A new, relatively simple process makes it possible to create biocompatible particles called shape-controllable microgels that could be custom-designed for specific roles such as drug delivery vehicles, tissue engineering building blocks and biomedical research.
The particles are made of two distinctly different materials: polymers called polyNIPAAm and sodium alginate, used in drug delivery. The two are combined to manufacture so-called Janus particles – named for the Roman god with two distinctly different faces. Like the Roman deity, the particles have two distinctly different sections, a design trait that makes them potentially useful for a host of medical and research applications, said Arezoo Ardekani, an assistant professor of mechanical engineering at Purdue University.

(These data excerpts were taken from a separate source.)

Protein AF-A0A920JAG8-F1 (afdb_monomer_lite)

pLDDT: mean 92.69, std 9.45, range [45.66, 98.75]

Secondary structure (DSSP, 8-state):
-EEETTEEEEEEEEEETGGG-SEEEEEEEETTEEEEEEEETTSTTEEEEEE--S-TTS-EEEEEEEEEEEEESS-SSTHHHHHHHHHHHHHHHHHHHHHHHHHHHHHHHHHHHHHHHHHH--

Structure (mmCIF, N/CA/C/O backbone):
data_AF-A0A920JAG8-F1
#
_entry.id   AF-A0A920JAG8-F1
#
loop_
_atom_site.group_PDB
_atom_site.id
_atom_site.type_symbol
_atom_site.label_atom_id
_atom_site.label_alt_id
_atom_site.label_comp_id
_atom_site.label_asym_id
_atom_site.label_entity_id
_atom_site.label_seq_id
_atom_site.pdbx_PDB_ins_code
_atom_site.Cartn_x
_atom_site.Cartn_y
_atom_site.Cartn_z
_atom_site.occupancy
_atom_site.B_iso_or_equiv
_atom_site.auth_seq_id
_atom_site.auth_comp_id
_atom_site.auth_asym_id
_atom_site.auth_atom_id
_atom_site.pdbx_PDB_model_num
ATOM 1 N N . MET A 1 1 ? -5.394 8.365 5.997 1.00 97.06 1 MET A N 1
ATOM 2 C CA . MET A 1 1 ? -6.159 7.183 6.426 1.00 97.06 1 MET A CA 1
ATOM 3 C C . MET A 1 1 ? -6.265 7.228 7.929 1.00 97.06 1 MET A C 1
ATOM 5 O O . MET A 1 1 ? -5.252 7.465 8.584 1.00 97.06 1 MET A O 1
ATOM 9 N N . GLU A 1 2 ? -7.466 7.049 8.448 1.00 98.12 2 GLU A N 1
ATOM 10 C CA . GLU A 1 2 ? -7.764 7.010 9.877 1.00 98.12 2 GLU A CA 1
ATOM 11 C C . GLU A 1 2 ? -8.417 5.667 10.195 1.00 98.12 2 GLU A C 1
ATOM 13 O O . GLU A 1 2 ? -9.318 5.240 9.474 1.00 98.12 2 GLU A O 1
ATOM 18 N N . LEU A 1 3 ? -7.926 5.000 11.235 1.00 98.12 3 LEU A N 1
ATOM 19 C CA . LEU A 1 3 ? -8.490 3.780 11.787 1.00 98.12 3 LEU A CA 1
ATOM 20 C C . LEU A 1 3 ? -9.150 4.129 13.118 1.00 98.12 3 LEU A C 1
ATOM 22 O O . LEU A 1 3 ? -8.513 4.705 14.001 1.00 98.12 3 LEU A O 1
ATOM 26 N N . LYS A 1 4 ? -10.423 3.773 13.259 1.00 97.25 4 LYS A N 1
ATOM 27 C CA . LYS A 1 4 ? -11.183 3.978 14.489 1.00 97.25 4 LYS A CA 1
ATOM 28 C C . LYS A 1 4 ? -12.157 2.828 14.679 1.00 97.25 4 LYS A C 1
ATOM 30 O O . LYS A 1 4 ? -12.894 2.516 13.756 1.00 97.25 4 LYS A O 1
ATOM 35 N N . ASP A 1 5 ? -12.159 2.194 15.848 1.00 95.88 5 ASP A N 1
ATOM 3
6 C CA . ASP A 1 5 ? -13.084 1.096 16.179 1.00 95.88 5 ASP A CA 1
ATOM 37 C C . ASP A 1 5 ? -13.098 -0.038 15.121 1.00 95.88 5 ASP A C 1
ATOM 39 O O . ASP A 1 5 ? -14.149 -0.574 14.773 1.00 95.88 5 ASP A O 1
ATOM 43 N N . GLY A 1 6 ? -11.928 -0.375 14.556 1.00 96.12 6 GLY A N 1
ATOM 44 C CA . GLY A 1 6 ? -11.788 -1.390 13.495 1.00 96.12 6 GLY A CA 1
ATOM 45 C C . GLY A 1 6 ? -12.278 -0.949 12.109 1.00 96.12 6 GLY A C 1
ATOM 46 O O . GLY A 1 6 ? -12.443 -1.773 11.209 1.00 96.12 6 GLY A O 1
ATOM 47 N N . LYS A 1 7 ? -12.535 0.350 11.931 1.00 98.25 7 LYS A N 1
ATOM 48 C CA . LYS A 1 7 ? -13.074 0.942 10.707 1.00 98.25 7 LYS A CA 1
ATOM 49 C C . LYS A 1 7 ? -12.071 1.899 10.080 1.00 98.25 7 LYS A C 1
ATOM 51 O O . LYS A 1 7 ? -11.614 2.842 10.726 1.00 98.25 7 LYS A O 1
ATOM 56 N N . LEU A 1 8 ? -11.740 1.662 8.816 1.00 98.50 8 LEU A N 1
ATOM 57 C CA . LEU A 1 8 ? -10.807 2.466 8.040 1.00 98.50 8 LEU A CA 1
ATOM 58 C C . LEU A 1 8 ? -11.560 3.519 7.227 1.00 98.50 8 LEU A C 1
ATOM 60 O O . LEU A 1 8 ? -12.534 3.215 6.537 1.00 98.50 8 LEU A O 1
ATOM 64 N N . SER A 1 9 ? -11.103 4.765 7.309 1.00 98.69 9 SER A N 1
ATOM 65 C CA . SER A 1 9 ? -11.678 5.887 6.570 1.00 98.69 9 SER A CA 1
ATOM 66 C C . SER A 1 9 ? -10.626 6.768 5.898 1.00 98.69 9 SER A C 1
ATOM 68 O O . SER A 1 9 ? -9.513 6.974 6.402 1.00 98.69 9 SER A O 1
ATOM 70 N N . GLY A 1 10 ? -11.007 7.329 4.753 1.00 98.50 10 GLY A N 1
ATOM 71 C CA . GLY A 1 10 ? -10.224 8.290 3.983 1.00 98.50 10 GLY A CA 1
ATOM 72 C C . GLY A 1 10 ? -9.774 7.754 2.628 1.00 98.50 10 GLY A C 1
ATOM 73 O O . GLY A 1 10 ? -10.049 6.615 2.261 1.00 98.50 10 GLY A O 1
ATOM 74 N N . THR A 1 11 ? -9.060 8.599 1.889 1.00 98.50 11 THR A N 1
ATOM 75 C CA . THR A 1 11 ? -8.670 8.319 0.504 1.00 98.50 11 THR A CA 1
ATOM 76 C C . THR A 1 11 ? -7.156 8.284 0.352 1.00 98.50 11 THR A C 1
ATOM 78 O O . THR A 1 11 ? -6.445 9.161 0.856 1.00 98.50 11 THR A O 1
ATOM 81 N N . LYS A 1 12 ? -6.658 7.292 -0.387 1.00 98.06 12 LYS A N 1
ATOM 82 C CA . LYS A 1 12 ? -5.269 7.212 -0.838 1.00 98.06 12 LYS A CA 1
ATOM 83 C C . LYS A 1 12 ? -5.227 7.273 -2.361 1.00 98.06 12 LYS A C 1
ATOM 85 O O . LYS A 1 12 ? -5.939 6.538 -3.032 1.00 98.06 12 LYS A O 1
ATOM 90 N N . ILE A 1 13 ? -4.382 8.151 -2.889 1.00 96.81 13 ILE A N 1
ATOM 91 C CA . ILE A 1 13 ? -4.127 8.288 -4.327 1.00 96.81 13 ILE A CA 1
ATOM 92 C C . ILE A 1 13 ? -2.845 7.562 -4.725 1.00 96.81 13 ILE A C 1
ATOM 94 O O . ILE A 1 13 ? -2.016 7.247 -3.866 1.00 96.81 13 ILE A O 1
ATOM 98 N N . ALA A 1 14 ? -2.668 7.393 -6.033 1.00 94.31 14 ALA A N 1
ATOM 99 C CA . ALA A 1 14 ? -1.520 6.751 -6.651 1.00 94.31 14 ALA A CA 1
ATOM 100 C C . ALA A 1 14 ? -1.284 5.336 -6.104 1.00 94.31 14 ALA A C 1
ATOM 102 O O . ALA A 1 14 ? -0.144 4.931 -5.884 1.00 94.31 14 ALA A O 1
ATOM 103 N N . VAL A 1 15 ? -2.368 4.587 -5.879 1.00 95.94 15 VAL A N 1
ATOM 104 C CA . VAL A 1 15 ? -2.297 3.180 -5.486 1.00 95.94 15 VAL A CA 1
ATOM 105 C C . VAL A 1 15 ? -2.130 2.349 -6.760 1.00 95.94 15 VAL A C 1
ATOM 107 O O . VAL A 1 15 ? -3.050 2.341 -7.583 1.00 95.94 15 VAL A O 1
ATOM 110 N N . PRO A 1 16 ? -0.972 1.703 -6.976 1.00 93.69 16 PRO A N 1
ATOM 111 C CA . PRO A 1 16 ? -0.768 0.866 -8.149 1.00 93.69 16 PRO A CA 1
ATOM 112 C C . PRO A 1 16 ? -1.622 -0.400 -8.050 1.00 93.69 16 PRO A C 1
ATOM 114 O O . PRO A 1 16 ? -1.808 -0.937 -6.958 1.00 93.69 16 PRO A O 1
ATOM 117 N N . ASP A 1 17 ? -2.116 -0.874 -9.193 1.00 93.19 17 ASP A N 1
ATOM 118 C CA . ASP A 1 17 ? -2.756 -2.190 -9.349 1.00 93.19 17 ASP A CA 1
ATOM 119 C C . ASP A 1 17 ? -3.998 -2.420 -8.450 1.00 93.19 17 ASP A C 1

A mixture of sodium alginate and polyNIPAAm is formed into uniform droplets using microfluidics, a technology for controlling minute micro-quantities of fluids with tiny tubes and channels. The droplets are injected into a “collecting solution” containing glycerol and barium acetate. Barium ions diffuse into the resulting droplets, causing them to “crosslink,” or reinforce with chemical bonds, and jellify into squishy mushroom-shaped microgel particles. The particles can be induced to deform into different shapes by varying the concentration of glycerol in the collecting solution; microgels also can “phase separate,” producing Janus particles.
“The novelty of this work is that it is very simple to generate different shapes just by changing the concentration of glycerol,” Ardekani said.
Findings are detailed in a research paper published in January in the journal Langmuir. The paper was authored by Ardekani, her postdoctoral research associate Yuandu Hu, graduate student Shibo Wang and Harvard University postdoctoral research associate Alireza Abbaspourrad.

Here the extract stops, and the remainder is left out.